* **To do**:
With all pictures omitted, return verbatim the lines from the beginning of the records below through the line containing "ATOM 24 C CA".

————————

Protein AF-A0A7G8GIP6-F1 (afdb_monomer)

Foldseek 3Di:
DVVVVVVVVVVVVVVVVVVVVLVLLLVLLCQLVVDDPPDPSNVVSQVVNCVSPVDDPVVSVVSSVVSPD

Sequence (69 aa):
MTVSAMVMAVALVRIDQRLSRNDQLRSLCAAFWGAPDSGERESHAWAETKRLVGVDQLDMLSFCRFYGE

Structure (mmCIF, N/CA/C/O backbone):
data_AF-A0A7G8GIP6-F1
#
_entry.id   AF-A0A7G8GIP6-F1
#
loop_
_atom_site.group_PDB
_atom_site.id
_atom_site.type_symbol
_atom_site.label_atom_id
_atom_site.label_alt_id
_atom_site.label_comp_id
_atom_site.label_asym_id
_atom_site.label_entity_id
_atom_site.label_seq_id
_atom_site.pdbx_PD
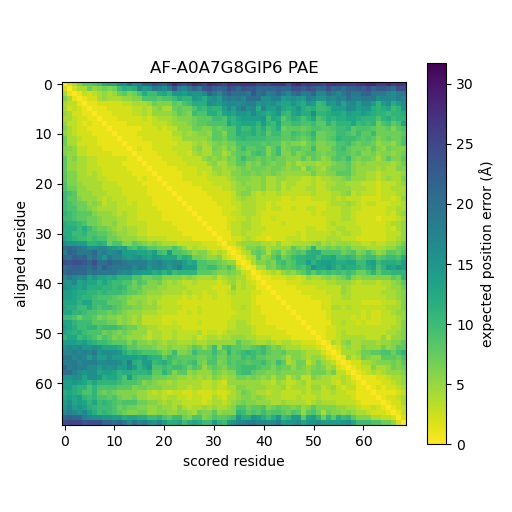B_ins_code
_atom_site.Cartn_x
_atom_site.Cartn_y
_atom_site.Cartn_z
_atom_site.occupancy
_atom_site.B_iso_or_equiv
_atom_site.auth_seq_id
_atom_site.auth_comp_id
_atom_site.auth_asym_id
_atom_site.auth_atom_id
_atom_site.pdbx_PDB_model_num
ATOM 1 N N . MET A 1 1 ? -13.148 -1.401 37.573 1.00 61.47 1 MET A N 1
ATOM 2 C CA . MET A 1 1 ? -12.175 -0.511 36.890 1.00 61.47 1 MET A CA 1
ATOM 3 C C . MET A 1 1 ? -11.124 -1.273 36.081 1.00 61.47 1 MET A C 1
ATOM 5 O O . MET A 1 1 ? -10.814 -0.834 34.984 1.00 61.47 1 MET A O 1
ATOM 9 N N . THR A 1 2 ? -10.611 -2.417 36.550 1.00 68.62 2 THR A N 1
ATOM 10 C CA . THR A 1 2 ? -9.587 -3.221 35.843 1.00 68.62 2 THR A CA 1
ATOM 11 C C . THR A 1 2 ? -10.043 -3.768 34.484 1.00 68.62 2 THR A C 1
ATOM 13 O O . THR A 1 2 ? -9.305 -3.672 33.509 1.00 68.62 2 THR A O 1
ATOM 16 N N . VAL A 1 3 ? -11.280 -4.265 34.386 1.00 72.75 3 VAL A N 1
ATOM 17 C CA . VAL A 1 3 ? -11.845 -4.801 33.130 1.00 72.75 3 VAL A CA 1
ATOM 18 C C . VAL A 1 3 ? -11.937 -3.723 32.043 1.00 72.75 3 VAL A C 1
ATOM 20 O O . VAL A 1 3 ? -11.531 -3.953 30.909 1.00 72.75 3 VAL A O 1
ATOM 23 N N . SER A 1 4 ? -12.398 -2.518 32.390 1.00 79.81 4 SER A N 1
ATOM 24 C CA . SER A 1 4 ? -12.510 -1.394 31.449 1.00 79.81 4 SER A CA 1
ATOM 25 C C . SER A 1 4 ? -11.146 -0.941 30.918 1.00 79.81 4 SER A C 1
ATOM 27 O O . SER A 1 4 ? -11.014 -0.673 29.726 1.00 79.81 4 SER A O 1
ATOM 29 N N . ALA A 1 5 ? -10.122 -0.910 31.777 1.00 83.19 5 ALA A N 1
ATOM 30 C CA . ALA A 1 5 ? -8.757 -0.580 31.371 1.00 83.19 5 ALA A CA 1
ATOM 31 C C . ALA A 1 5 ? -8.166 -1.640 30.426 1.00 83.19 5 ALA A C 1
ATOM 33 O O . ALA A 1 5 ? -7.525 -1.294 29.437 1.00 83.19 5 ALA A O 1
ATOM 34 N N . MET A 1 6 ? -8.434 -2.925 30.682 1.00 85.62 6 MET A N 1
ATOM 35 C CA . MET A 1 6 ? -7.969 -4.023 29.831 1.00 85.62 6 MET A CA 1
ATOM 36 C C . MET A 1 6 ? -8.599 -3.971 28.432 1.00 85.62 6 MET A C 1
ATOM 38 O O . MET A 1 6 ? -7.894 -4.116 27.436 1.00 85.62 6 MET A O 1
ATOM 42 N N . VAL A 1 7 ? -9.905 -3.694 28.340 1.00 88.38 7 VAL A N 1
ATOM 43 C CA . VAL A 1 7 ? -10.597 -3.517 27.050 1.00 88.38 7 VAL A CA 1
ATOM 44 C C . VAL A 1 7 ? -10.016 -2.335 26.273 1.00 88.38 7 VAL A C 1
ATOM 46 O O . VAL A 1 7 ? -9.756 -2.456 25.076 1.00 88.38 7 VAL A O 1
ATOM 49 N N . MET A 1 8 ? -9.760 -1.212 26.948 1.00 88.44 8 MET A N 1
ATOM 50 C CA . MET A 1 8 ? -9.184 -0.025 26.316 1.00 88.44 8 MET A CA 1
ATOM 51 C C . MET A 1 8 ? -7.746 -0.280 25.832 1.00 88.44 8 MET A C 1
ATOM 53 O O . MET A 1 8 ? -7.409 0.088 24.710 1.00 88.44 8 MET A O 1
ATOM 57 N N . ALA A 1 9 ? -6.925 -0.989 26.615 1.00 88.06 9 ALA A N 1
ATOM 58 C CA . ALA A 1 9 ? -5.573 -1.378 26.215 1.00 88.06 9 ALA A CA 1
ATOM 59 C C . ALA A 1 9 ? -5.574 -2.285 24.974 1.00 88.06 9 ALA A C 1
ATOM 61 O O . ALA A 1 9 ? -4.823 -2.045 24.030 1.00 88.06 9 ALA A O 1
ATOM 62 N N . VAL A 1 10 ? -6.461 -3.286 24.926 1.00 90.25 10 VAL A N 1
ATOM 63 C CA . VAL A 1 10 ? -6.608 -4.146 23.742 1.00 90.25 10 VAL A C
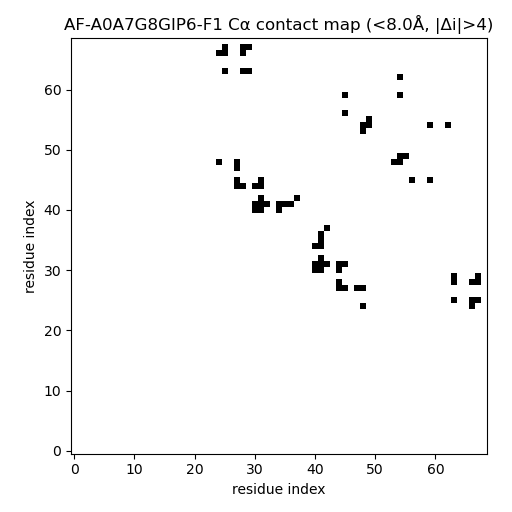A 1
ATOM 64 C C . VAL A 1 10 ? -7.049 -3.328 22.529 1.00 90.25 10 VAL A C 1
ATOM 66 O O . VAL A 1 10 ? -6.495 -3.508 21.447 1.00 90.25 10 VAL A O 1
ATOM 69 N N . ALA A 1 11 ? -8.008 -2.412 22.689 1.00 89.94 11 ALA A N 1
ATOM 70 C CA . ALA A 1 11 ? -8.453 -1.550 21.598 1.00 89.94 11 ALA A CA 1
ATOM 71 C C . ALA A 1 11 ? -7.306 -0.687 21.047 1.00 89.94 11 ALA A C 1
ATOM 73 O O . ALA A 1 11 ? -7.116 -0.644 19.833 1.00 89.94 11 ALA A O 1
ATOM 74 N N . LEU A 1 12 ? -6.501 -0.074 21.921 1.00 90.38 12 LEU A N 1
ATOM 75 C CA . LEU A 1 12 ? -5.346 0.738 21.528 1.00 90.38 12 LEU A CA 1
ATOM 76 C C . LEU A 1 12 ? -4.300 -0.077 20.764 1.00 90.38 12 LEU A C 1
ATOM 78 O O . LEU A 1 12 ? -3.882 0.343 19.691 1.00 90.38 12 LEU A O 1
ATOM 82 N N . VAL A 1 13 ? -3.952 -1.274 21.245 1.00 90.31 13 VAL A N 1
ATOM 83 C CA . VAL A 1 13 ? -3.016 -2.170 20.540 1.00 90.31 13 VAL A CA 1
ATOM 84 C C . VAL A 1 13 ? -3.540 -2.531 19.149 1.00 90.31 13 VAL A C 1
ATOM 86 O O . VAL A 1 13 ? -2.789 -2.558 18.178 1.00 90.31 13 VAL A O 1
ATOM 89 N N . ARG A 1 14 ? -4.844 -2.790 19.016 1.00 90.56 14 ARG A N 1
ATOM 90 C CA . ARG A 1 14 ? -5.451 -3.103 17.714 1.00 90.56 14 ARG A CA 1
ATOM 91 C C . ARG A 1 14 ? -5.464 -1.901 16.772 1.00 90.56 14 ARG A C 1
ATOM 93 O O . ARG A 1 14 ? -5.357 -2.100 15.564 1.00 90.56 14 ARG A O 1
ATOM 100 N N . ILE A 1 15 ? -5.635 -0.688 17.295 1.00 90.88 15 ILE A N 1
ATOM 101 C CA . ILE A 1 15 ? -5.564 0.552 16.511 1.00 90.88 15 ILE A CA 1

————————

* **Solved exercise**:
Protein AF-A0A7G8GIP6-F1 (afdb_monomer)

Foldseek 3Di:
DVVVVVVVVVVVVVVVVVVVVLVLLLVLLCQLVVDDPPDPSNVVSQVVNCVSPVDDPVVSVVSSVVSPD

Sequence (69 aa):
MTVSAMVMAVALVRIDQRLSRNDQLRSLCAAFWGAPDSGERESHAWAETKRLVGVDQLDMLSFCRFYGE

Structure (mmCIF, N/CA/C/O backbone):
data_AF-A0A7G8GIP6-F1
#
_entry.id   AF-A0A7G8GIP6-F1
#
loop_
_atom_site.group_PDB
_atom_site.id
_atom_site.type_symbol
_atom_site.label_atom_id
_atom_site.label_alt_id
_atom_site.label_comp_id
_atom_site.label_asym_id
_atom_site.label_entity_id
_atom_site.label_seq_id
_atom_site.pdbx_PD
B_ins_code
_atom_site.Cartn_x
_atom_site.Cartn_y
_atom_site.Cartn_z
_atom_site.occupancy
_atom_site.B_iso_or_equiv
_atom_site.auth_seq_id
_atom_site.auth_comp_id
_atom_site.auth_asym_id
_atom_site.auth_atom_id
_atom_site.pdbx_PDB_model_num
ATOM 1 N N . MET A 1 1 ? -13.148 -1.401 37.573 1.00 61.47 1 MET A N 1
ATOM 2 C CA . MET A 1 1 ? -12.175 -0.511 36.890 1.00 61.47 1 MET A CA 1
ATOM 3 C C . MET A 1 1 ? -11.124 -1.273 36.081 1.00 61.47 1 MET A C 1
ATOM 5 O O . MET A 1 1 ? -10.814 -0.834 34.984 1.00 61.47 1 MET A O 1
ATOM 9 N N . THR A 1 2 ? -10.611 -2.417 36.550 1.00 68.62 2 THR A N 1
ATOM 10 C CA . THR A 1 2 ? -9.587 -3.221 35.843 1.00 68.62 2 THR A CA 1
ATOM 11 C C . THR A 1 2 ? -10.043 -3.768 34.484 1.00 68.62 2 THR A C 1
ATOM 13 O O . THR A 1 2 ? -9.305 -3.672 33.509 1.00 68.62 2 THR A O 1
ATOM 16 N N . VAL A 1 3 ? -11.280 -4.265 34.386 1.00 72.75 3 VAL A N 1
ATOM 17 C CA . VAL A 1 3 ? -11.845 -4.801 33.130 1.00 72.75 3 VAL A CA 1
ATOM 18 C C . VAL A 1 3 ? -11.937 -3.723 32.043 1.00 72.75 3 VAL A C 1
ATOM 20 O O . VAL A 1 3 ? -11.531 -3.953 30.909 1.00 72.75 3 VAL A O 1
ATOM 23 N N . SER A 1 4 ? -12.398 -2.518 32.390 1.00 79.81 4 SER A N 1
ATOM 24 C CA . SER A 1 4 ? -12.510 -1.394 31.449 1.00 79.81 4 SER A CA 1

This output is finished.